By: Simone Bak, Columnist

Photo by: Saudi Vision 2030

Saudi Arabia’s Mohammed bin Salman (known colloquially as “MBS”) recently made his first trip abroad since he became crowned prince last year, visiting Egypt and the UK. He is currently on a multicity tour of the United States. These trips’ primary purpose is to tout the Kingdom of Saudi Arabia’s (KSA’s) vaunted Vision 2030 plan.[i] The plan outlines a series of ambitious, yet much needed, reforms designed to tackle KSA’s economic troubles, bureaucratic inefficiencies, and growing social discontent. MBS’s Vision 2030 threatens to marginalize KSA’s elites (conservative clerics, tribal leaders, etc.) by replacing an old system of nepotism and rentierism with one that benefits Saudi youth and women, as well as international investors. The implementation of Vision 2030 is likely to face several challenges, including pushback from disenfranchised elites and the faulty fiscal logic underlying some of the plan’s policy proposals. If left unaddressed, these challenges could ultimately lead to Vision 2030’s undoing.

Saudi Arabia avoided the full force of the Arab Spring, largely because factors such as oil rents and conservative domestic institutions pacified Saudi citizens. Yet these same dynamics also threaten to upend KSA’s ruling coalition.
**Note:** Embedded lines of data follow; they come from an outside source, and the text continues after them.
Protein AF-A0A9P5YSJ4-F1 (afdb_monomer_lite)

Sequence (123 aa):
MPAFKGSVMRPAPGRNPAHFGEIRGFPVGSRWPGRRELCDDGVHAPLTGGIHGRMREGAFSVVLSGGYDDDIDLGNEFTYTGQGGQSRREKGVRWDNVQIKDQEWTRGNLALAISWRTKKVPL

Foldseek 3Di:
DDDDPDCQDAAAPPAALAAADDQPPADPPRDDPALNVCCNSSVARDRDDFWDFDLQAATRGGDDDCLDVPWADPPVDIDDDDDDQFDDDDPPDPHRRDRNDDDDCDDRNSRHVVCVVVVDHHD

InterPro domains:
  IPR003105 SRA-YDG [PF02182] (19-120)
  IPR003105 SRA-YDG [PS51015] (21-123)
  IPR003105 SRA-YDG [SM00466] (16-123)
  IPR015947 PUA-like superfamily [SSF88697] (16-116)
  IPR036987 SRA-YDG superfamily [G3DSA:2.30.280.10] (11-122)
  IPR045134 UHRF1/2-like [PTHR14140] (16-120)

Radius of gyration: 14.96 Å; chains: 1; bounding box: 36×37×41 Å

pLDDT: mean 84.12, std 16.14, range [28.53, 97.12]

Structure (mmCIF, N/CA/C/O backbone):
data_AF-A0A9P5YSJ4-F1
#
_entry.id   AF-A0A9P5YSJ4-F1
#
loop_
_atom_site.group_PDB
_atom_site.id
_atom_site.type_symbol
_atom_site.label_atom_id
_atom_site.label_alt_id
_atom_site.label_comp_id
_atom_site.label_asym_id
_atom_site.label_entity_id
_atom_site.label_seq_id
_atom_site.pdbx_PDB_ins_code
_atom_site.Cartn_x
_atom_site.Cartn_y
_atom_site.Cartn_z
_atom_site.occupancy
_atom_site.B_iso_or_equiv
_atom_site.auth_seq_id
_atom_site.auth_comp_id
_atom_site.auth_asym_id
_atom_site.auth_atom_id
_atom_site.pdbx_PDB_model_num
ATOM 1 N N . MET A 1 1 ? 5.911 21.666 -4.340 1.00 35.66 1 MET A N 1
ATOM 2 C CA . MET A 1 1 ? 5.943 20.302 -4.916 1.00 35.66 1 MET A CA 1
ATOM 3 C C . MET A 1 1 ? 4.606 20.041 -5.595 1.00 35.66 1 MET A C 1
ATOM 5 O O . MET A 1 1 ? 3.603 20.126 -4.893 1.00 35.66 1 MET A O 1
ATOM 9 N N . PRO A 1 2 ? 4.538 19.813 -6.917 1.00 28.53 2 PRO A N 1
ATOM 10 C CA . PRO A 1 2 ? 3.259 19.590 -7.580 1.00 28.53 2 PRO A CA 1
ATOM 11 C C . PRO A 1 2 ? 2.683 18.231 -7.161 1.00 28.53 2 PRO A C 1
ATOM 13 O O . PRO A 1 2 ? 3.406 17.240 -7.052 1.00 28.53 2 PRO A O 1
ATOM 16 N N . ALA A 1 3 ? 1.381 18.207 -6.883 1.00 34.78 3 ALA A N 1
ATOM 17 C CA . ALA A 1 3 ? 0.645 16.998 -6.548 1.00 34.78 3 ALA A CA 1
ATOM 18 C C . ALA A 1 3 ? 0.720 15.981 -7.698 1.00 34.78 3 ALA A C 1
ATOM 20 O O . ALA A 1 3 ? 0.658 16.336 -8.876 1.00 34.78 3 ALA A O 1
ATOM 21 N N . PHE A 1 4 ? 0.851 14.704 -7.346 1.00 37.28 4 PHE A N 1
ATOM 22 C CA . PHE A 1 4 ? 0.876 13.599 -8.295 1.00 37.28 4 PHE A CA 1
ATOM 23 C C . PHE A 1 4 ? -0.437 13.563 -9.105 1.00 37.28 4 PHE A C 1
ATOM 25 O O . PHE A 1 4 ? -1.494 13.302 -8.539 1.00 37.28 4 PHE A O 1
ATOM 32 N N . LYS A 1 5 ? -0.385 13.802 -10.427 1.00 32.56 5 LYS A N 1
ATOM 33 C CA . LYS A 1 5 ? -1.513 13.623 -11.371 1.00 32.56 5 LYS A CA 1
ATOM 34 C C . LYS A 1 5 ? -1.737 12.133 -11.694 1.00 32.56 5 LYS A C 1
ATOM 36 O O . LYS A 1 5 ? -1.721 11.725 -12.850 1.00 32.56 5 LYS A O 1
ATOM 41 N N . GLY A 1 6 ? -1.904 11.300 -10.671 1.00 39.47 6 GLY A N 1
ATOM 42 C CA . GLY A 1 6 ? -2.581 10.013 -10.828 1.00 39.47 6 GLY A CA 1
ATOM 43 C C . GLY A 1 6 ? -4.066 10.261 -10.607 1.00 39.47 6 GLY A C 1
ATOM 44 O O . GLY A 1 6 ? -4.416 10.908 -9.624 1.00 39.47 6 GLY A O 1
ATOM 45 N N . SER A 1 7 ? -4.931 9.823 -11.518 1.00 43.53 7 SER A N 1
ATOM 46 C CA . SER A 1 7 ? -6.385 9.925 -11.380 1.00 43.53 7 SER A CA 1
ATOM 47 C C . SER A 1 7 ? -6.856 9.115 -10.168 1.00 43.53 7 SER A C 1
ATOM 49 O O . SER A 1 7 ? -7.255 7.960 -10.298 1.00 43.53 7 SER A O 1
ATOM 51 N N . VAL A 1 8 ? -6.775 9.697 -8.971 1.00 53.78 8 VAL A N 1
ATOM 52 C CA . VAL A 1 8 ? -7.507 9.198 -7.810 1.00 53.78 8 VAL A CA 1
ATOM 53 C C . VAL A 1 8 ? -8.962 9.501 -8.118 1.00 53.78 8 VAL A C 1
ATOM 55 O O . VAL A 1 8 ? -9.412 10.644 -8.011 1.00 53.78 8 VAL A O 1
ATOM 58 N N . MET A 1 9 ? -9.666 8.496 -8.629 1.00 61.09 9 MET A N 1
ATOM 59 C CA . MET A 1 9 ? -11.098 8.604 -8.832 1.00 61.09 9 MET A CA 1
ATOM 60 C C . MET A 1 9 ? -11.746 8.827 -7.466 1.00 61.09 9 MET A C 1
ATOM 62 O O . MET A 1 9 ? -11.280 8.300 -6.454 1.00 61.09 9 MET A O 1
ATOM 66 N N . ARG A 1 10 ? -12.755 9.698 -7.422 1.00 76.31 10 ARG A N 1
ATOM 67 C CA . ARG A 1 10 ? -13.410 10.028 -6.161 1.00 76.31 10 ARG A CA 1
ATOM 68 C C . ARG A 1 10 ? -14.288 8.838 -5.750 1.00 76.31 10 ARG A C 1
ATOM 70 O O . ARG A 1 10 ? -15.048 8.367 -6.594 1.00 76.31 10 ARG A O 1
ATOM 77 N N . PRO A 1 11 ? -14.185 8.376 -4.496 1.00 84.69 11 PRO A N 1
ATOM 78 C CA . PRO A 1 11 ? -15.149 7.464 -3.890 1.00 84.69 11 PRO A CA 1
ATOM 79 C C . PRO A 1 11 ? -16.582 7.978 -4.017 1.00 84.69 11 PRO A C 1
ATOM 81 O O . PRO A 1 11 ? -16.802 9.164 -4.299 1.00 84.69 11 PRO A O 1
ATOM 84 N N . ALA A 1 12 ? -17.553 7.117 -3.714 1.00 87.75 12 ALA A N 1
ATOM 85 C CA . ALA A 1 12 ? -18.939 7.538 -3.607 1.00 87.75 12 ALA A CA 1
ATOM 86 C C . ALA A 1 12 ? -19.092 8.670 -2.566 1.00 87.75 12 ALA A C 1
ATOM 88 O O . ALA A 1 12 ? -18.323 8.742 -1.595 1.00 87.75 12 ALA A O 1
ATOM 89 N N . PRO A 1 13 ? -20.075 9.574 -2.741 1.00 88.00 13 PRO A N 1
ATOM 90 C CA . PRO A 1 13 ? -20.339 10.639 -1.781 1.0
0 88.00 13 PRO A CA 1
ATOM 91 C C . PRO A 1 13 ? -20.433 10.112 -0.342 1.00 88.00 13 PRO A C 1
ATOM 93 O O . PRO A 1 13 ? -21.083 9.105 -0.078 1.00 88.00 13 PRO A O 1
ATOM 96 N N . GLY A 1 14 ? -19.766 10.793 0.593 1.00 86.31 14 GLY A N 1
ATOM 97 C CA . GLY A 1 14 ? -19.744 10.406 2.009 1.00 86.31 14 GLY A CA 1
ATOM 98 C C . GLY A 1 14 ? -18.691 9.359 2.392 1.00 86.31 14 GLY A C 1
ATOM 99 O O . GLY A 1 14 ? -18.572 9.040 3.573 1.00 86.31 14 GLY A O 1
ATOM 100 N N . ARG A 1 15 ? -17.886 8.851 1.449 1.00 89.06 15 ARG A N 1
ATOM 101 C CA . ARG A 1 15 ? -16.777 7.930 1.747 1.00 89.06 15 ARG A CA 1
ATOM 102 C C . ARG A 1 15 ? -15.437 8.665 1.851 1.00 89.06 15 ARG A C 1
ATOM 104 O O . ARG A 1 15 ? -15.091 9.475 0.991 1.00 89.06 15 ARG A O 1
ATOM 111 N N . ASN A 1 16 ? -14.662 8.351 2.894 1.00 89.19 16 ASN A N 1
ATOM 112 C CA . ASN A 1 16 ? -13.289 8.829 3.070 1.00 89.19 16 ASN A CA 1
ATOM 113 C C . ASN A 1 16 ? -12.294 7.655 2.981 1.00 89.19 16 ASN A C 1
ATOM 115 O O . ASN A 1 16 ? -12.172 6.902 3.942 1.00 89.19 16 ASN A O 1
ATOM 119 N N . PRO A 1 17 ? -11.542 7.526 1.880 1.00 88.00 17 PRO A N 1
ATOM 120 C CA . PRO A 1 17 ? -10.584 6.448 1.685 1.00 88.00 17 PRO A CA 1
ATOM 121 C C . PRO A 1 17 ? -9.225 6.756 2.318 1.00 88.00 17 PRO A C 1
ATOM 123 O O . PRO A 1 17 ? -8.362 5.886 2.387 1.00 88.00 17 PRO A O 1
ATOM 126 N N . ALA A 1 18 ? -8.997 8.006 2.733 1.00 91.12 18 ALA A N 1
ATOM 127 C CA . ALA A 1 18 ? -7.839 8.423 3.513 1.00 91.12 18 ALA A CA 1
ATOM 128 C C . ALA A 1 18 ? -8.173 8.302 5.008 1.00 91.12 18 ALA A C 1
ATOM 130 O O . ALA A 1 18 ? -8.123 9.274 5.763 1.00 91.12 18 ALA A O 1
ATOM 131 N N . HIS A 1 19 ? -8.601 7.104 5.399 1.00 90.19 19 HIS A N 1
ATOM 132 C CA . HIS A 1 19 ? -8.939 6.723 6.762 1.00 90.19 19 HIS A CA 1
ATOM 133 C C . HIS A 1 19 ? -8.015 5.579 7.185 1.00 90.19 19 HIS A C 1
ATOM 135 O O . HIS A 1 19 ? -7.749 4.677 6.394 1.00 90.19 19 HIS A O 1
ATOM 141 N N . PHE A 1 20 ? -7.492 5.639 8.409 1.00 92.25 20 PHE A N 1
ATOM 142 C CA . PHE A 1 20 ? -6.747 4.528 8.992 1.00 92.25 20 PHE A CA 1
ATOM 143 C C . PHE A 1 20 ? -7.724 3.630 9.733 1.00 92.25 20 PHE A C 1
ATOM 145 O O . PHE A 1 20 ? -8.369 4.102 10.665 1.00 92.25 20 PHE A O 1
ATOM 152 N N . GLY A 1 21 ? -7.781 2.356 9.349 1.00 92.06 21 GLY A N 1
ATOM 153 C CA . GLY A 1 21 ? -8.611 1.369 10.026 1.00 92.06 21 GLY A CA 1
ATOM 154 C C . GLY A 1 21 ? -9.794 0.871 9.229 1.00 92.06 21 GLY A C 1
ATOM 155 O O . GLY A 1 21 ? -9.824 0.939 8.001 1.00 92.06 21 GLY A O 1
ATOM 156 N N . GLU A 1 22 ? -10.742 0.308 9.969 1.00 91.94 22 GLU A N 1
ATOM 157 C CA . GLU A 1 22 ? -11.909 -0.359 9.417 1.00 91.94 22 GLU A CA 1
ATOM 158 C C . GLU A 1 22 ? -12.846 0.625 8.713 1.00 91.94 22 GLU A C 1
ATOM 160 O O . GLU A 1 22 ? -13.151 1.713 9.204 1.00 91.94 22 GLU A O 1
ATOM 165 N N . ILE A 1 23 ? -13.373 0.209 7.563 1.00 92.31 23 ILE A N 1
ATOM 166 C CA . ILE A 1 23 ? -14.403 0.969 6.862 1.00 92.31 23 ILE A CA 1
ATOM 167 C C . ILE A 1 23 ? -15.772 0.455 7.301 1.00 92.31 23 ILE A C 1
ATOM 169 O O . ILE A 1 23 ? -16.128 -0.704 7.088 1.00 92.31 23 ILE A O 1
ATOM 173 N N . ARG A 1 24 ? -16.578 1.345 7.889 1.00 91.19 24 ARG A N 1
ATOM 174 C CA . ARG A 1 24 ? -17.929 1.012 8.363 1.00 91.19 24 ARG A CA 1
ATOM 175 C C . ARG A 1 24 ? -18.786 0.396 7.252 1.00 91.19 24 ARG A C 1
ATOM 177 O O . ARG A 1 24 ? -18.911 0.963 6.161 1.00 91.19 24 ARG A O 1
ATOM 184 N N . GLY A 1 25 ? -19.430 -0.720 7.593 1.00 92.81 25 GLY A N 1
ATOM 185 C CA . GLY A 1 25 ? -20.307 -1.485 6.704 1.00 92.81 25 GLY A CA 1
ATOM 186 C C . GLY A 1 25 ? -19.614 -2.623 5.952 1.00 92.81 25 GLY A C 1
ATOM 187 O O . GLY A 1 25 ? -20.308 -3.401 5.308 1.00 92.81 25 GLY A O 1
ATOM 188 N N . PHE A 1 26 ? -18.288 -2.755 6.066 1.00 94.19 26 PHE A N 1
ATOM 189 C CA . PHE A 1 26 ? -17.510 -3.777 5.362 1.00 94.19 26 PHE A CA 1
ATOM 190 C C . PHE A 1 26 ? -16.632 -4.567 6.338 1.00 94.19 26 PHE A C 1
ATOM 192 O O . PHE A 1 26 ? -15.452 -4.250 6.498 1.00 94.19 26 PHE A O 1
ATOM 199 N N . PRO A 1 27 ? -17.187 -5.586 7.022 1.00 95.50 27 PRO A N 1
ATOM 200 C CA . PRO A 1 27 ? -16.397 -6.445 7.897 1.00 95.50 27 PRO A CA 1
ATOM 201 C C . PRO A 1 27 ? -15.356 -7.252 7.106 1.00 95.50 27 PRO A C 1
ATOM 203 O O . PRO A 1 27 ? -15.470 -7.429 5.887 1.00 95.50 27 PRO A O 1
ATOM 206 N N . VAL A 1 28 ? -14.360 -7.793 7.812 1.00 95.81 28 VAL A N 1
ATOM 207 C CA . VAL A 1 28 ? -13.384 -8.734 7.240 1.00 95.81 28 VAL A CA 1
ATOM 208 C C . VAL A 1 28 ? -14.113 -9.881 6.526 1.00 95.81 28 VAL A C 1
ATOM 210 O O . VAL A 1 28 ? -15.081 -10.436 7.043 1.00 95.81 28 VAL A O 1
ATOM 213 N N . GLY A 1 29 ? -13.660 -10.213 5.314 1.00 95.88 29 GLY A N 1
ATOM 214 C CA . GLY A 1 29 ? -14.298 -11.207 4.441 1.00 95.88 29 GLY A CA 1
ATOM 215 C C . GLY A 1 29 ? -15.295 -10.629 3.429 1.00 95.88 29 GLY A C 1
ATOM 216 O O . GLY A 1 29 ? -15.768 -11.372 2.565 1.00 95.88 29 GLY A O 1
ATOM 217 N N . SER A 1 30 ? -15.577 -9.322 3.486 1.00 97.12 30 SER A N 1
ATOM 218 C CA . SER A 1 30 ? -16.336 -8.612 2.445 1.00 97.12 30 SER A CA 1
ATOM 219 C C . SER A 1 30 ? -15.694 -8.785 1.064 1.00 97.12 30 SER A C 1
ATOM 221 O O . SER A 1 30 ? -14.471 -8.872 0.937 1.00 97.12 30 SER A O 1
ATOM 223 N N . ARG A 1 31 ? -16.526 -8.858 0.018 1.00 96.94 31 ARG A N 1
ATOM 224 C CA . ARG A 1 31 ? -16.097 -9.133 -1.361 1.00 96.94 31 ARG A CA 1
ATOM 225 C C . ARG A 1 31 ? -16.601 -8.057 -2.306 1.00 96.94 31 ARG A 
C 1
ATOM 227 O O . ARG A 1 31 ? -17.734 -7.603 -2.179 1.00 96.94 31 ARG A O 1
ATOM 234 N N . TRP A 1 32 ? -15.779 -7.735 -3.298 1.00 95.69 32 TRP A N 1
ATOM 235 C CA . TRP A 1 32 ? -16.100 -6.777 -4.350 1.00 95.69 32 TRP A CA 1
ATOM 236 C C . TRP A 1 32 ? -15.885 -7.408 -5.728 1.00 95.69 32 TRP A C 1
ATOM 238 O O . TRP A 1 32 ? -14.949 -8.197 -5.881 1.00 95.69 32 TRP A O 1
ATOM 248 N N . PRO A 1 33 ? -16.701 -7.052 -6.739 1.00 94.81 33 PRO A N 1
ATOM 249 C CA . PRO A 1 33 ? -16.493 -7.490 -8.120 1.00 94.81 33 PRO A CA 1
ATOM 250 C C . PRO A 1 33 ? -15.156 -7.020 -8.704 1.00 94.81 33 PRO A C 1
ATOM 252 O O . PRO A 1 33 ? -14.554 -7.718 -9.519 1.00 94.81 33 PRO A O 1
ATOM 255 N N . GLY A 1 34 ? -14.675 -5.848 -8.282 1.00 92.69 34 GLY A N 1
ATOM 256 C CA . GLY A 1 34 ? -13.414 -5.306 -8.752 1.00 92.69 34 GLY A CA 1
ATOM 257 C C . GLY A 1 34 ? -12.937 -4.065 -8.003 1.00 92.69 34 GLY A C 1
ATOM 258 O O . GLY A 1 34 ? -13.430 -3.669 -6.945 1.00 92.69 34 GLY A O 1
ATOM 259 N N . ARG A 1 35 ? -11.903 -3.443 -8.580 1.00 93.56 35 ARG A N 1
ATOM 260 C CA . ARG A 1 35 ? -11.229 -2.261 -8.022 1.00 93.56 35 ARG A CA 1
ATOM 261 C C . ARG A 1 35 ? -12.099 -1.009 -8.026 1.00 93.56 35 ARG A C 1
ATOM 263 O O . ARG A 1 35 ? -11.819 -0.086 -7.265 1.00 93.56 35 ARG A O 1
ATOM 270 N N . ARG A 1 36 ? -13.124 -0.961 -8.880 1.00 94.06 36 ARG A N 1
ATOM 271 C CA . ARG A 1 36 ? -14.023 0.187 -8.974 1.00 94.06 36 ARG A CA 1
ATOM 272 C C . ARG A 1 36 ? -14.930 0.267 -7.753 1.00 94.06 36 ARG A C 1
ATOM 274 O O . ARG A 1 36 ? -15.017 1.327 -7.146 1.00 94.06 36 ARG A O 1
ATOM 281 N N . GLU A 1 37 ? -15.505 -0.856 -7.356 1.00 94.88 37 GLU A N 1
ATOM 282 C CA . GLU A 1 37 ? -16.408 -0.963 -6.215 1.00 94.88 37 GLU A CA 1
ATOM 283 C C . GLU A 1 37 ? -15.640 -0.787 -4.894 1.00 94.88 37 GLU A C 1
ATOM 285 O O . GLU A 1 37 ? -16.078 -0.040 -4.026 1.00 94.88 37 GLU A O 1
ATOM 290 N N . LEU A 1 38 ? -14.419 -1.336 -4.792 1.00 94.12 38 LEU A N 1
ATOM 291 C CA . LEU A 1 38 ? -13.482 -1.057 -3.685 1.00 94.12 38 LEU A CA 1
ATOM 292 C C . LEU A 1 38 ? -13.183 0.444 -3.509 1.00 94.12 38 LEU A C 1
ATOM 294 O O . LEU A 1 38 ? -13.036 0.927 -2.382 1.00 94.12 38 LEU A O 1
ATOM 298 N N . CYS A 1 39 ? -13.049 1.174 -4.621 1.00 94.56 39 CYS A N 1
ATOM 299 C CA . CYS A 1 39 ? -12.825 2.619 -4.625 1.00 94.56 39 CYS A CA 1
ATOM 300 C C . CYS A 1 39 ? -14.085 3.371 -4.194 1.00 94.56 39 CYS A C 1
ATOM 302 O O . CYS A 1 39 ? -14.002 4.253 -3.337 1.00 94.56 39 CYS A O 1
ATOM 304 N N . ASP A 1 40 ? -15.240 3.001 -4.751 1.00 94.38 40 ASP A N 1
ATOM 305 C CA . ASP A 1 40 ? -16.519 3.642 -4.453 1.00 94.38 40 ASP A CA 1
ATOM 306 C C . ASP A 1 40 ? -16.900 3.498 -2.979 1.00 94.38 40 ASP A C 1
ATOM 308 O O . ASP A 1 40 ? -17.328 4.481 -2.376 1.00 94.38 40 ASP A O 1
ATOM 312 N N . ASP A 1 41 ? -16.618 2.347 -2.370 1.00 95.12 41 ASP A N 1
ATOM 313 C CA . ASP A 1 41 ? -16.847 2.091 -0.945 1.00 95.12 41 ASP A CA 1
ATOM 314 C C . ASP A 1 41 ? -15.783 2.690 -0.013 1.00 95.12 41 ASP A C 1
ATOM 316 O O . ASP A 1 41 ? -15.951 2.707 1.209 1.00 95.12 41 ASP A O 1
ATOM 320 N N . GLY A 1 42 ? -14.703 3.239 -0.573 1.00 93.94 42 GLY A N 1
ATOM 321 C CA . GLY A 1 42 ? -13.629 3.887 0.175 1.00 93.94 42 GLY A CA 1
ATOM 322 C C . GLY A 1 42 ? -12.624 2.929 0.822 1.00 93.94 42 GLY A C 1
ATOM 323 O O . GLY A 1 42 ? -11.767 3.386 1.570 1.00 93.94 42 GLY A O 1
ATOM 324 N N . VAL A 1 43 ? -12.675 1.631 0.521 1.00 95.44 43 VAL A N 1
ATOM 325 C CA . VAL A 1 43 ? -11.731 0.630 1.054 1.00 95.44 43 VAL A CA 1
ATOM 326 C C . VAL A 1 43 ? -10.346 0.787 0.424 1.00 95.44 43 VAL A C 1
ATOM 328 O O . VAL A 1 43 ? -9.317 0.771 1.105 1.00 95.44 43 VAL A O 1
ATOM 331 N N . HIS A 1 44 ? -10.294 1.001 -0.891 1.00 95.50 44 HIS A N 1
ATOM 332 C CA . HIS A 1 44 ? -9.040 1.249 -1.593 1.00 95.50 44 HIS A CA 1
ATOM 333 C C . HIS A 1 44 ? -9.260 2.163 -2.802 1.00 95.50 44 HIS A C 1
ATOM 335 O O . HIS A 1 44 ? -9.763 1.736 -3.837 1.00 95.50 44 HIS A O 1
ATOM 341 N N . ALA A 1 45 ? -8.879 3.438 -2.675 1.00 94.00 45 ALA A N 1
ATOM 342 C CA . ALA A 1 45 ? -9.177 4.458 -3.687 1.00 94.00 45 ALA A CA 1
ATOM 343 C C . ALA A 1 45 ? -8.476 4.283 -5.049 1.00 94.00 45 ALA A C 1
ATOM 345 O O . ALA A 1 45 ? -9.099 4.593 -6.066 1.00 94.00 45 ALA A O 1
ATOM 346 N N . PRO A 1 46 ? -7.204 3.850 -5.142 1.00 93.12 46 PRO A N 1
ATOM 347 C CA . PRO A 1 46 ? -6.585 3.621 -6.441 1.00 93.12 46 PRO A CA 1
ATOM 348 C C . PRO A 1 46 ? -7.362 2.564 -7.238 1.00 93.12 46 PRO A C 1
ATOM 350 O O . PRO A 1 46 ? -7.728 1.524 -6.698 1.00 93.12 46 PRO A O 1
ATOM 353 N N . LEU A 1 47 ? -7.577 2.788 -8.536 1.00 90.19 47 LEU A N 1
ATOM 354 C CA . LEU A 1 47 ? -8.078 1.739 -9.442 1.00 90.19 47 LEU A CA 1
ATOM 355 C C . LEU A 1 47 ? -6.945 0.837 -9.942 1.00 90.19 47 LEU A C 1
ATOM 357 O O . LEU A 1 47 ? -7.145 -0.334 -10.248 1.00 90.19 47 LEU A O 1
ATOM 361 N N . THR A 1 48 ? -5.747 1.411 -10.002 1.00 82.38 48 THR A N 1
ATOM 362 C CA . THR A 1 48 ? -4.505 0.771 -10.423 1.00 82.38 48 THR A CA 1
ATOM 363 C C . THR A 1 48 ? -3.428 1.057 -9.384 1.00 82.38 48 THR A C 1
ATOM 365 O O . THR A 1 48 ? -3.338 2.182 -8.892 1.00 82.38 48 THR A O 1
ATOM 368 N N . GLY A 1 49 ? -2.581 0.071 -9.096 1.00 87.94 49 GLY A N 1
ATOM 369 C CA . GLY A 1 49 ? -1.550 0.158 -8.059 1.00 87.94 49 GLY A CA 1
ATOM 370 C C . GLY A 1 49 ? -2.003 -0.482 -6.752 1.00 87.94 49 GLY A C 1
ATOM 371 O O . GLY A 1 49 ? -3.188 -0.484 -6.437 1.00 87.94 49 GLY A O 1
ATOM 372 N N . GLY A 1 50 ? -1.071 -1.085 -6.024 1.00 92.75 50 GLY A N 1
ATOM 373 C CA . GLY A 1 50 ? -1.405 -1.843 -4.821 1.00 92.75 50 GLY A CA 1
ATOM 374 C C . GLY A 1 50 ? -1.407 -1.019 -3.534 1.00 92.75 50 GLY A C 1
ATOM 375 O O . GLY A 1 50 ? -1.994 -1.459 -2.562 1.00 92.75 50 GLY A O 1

Like many of its neighboring countries, KSA has a burgeoning youth population, which serves as a central source of social discontent. KSA’s youth are less culturally and religiously conservative than previous generations. Furthermore, KSA’s young women and men are concerned about their standard of living, liberalizing society, and solving their demographic’s endemic unemployment crisis. They are less likely to be swayed by the conservative clerics and tribal leaders that mollified their forbears,[ii] making oil revenue one of the last existing means KSA’s royal family can leverage to secure the allegiance of Saudi youth. [iii]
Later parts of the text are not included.